The pandemic may be the death of the coal industry


While the economy struggles to recover from the pandemic, an unexpected casualty that may not survive is the coal industry.

The global coal industry will “never recover” from the Covid-19 pandemic, industry observers predict, because the crisis has proved renewable energy is cheaper for consumers and a safer bet for investors.

A long-term shift away from dirty fossil fuels has accelerated during the lockdown, bringing forward power plant closures in several countries and providing new evidence that humanity’s coal use may finally have peaked after more than 200 years.


Even before the pandemic, the industry was under pressure due to heightened climate activism, divestment campaigns and cheap alternatives. The lockdown has exposed its frailties even further, wiping billions from the market valuations of the world’s biggest coal miners.

As demand for electricity has fallen, many utilities have cut back on coal first, because it is more expensive than gas, wind and solar. In the EU imports of coal for thermal power plants plunged by almost two-thirds in recent months to reach lows not seen in 30 years. The consequences have been felt around the world as well.

This week, a new report by the US Energy Information Administrationprojected the US would produce more electricity this year from renewables than from coal for the first time. Industry analysts predict coal’s share of US electricity generation could fall to just 10% in five years, down from 50% a decade ago. Despite Donald Trump’s campaign pledge to “dig coal”, there are now more job losses and closures in the industry than at any time since Eisenhower’s presidency 60 years ago. Among the latest has been Great River Energy’s plan to shut down a 1.1-gigawatt thermal plant in North Dakota and replace it with wind and gas.

“The economics of coal were already under structural pressure before the pandemic,” said Mark Lewis, the head of sustainability research at the investment management arm of French bank BNP Paribas. “And coming out of it these pressures will still be there – but now compounded by the impact of the pandemic.”

While nobody is expecting coal to disappear any time soon, Ted Nace, director of Global Energy Monitor, believes the balance has shifted for good. “Coal is definitely on the downturn and this pandemic is going to accelerate that. Demand should come back to some degree next year. But there is a very strong argument that it is not going to just bounce back.”

Invertors all over the world are shifting their attention away from coal due to “rising climate concerns, cheaper renewable energy alternatives and a public backlash against air pollution.”

Apart from its negative impact on the climate, coal mining is a brutal profession that takes an immense physical toll on the miners. It is understandable that miners and the communities they live in may want to keep the industry alive in order to save their jobs but the price they are paying in terms of their lives and health is enormous.

Trump used to talk about how he would bring back coal to its former pre-eminence as a source of energy. He does not do that anymore, though it is not clear whether it is because he got distracted by other things or because he does not want to remind people of yet another failed promise. We’ll know when he holds a rally in coal country.

Comments

  1. sonofrojblake says

    Today marked two months since the UK last generated ANY electricity from coal.

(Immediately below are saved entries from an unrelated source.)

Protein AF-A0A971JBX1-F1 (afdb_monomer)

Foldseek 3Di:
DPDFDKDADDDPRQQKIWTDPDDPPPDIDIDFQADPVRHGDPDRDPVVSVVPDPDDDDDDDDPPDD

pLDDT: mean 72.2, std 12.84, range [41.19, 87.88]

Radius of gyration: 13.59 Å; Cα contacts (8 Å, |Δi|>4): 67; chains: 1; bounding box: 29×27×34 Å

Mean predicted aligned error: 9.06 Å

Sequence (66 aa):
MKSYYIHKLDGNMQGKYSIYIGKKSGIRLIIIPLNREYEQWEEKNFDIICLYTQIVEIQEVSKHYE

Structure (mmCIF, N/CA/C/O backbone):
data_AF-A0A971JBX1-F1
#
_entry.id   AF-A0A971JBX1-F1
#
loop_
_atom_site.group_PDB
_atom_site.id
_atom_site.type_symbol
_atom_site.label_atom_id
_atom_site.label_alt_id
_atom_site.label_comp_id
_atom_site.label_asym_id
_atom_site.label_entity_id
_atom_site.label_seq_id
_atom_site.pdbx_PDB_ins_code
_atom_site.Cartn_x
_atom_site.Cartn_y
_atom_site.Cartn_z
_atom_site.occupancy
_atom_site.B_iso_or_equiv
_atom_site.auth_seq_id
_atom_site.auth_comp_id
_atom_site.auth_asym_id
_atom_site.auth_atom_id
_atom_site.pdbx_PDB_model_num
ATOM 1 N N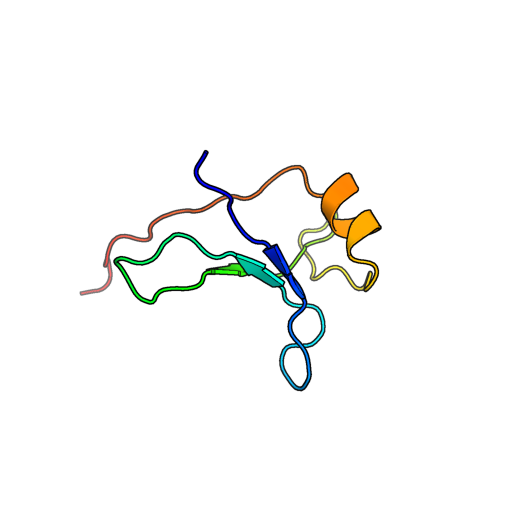 . MET A 1 1 ? -15.386 -11.923 9.993 1.00 41.19 1 MET A N 1
ATOM 2 C CA . MET A 1 1 ? -14.314 -11.695 8.999 1.00 41.19 1 MET A CA 1
ATOM 3 C C . MET A 1 1 ? -14.042 -10.197 8.935 1.00 41.19 1 MET A C 1
ATOM 5 O O . MET A 1 1 ? -14.963 -9.458 8.613 1.00 41.19 1 MET A O 1
ATOM 9 N N . LYS A 1 2 ? -12.855 -9.720 9.333 1.00 48.34 2 LYS A N 1
ATOM 10 C CA . LYS A 1 2 ? -12.475 -8.316 9.099 1.00 48.34 2 LYS A CA 1
ATOM 11 C C . LYS A 1 2 ? -11.972 -8.229 7.662 1.00 48.34 2 LYS A C 1
ATOM 13 O O . LYS A 1 2 ? -10.857 -8.651 7.385 1.00 48.34 2 LYS A O 1
ATOM 18 N N . SER A 1 3 ? -12.816 -7.772 6.748 1.00 55.09 3 SER A N 1
ATOM 19 C CA . SER A 1 3 ? -12.419 -7.561 5.360 1.00 55.09 3 SER A CA 1
ATOM 20 C C . SER A 1 3 ? -11.603 -6.271 5.293 1.00 55.09 3 SER A C 1
ATOM 22 O O . SER A 1 3 ? -12.142 -5.177 5.465 1.00 55.09 3 SER A O 1
ATOM 24 N N . TYR A 1 4 ? -10.293 -6.396 5.103 1.00 63.72 4 TYR A N 1
ATOM 25 C CA . TYR A 1 4 ? -9.472 -5.276 4.661 1.00 63.72 4 TYR A CA 1
ATOM 26 C C . TYR A 1 4 ? -9.882 -4.969 3.220 1.00 63.72 4 TYR A C 1
ATOM 28 O O . TYR A 1 4 ? -9.722 -5.808 2.338 1.00 63.72 4 TYR A O 1
ATOM 36 N N . TYR A 1 5 ? -10.477 -3.800 2.991 1.00 73.31 5 TYR A N 1
ATOM 37 C CA . TYR A 1 5 ? -10.879 -3.381 1.649 1.00 73.31 5 TYR A CA 1
ATOM 38 C C . TYR A 1 5 ? -9.752 -2.565 1.033 1.00 73.31 5 TYR A C 1
ATOM 40 O O . TYR A 1 5 ? -9.490 -1.443 1.474 1.00 73.31 5 TYR A O 1
ATOM 48 N N . ILE A 1 6 ? -9.093 -3.151 0.035 1.00 78.94 6 ILE A N 1
ATOM 49 C CA . ILE A 1 6 ? -8.086 -2.489 -0.793 1.00 78.94 6 ILE A CA 1
ATOM 50 C C . ILE A 1 6 ? -8.782 -1.965 -2.049 1.00 78.94 6 ILE A C 1
ATOM 52 O O . ILE A 1 6 ? -9.525 -2.703 -2.690 1.00 78.94 6 ILE A O 1
ATOM 56 N N . HIS A 1 7 ? -8.557 -0.702 -2.399 1.00 81.25 7 HIS A N 1
ATOM 57 C CA . HIS A 1 7 ? -9.043 -0.132 -3.657 1.00 81.25 7 HIS A CA 1
ATOM 58 C C . HIS A 1 7 ? -8.050 0.874 -4.236 1.00 81.25 7 HIS A C 1
ATOM 60 O O . HIS A 1 7 ? -7.254 1.472 -3.507 1.00 81.25 7 HIS A O 1
ATOM 66 N N . LYS A 1 8 ? -8.115 1.043 -5.558 1.00 85.06 8 LYS A N 1
ATOM 67 C CA . LYS A 1 8 ? -7.371 2.060 -6.305 1.00 85.06 8 LYS A CA 1
ATOM 68 C C . LYS A 1 8 ? -7.817 3.465 -5.920 1.00 85.06 8 LYS A C 1
ATOM 70 O O . LYS A 1 8 ? -8.985 3.680 -5.601 1.00 85.06 8 LYS A O 1
ATOM 75 N N . LEU A 1 9 ? -6.877 4.400 -5.976 1.00 84.50 9 LEU A N 1
ATOM 76 C CA . LEU A 1 9 ? -7.142 5.828 -5.866 1.00 84.50 9 LEU A CA 1
ATOM 77 C C . LEU A 1 9 ? -7.004 6.494 -7.236 1.00 84.50 9 LEU A C 1
ATOM 79 O O . LEU A 1 9 ? -6.144 6.121 -8.036 1.00 84.50 9 LEU A O 1
ATOM 83 N N . ASP A 1 10 ? -7.845 7.496 -7.472 1.00 84.69 10 ASP A N 1
ATOM 84 C CA . ASP A 1 10 ? -7.943 8.215 -8.741 1.00 84.69 10 ASP A CA 1
ATOM 85 C C . ASP A 1 10 ? -7.408 9.655 -8.631 1.00 84.69 10 ASP A C 1
ATOM 87 O O . ASP A 1 10 ? -7.068 10.147 -7.550 1.00 84.69 10 ASP A O 1
ATOM 91 N N . GLY A 1 11 ? -7.322 10.349 -9.769 1.00 86.44 11 GLY A N 1
ATOM 92 C CA . GLY A 1 11 ? -6.897 11.749 -9.838 1.00 86.44 11 GLY A CA 1
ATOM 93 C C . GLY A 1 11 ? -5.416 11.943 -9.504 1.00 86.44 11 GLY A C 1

    A thing I only learned recently was this : all the coal there is, or will ever be, formed between 360 and 300 million years ago. Around the first date, lignin evolved -- hence, the first trees. It took 60 million years for fungi and bacteria to evolve a method of decomposing wood. Until then, it just compressed into peat and coal, eventually. Once fungi could decompose lignin… no more coal. Ever. Even by the standards of other non-renewable, coal really is irreplaceable.

  2. says

    Also burrowing worms, insects and other animals to enable fungi to reach deep into accumulated plant material. Without them fungi could only work on the surface layer and coal would still likely be created.
    Plant life (including trees) are no likely longer capably of burying the amount of carbon we are releasing from coal.

  3. says

    @robertbaden: does that mean that it won’t go out of the atmosphere once it’s released into it? That sounds a lot fucking terrible for the “stop burning fossil fuels and things eventually return to normal” idea.

  4. jrkrideau says

    @ Marcus
    does that mean that it won’t go out of the atmosphere once it’s released into it?
    Well, I think it is a bit more complex but yes at least in time spans < 10,000 years

    There are various approaches that may mitigate but it is not good under a business as usual scenario.

  5. friedfish2718 says

    “The pandemic may be the death of the coal industry”

    key word: MAY.

    The death of the coal industry is grossy exaggerated. China, India are going gangbusters on coal.

    Germany did not get the memo.

    The Financial Times (June 7, 2020) has an article:”Environmentalists on back foot as Germany’s newest coal plant opens”

    bloomberg.com/ (June 5, 2020): “Germany’s Green Power Finance Is Becoming Unaffordable”

    PS: the half-life of CO2 in the atmosphere is around 10-20 years, not 10,000 yrs.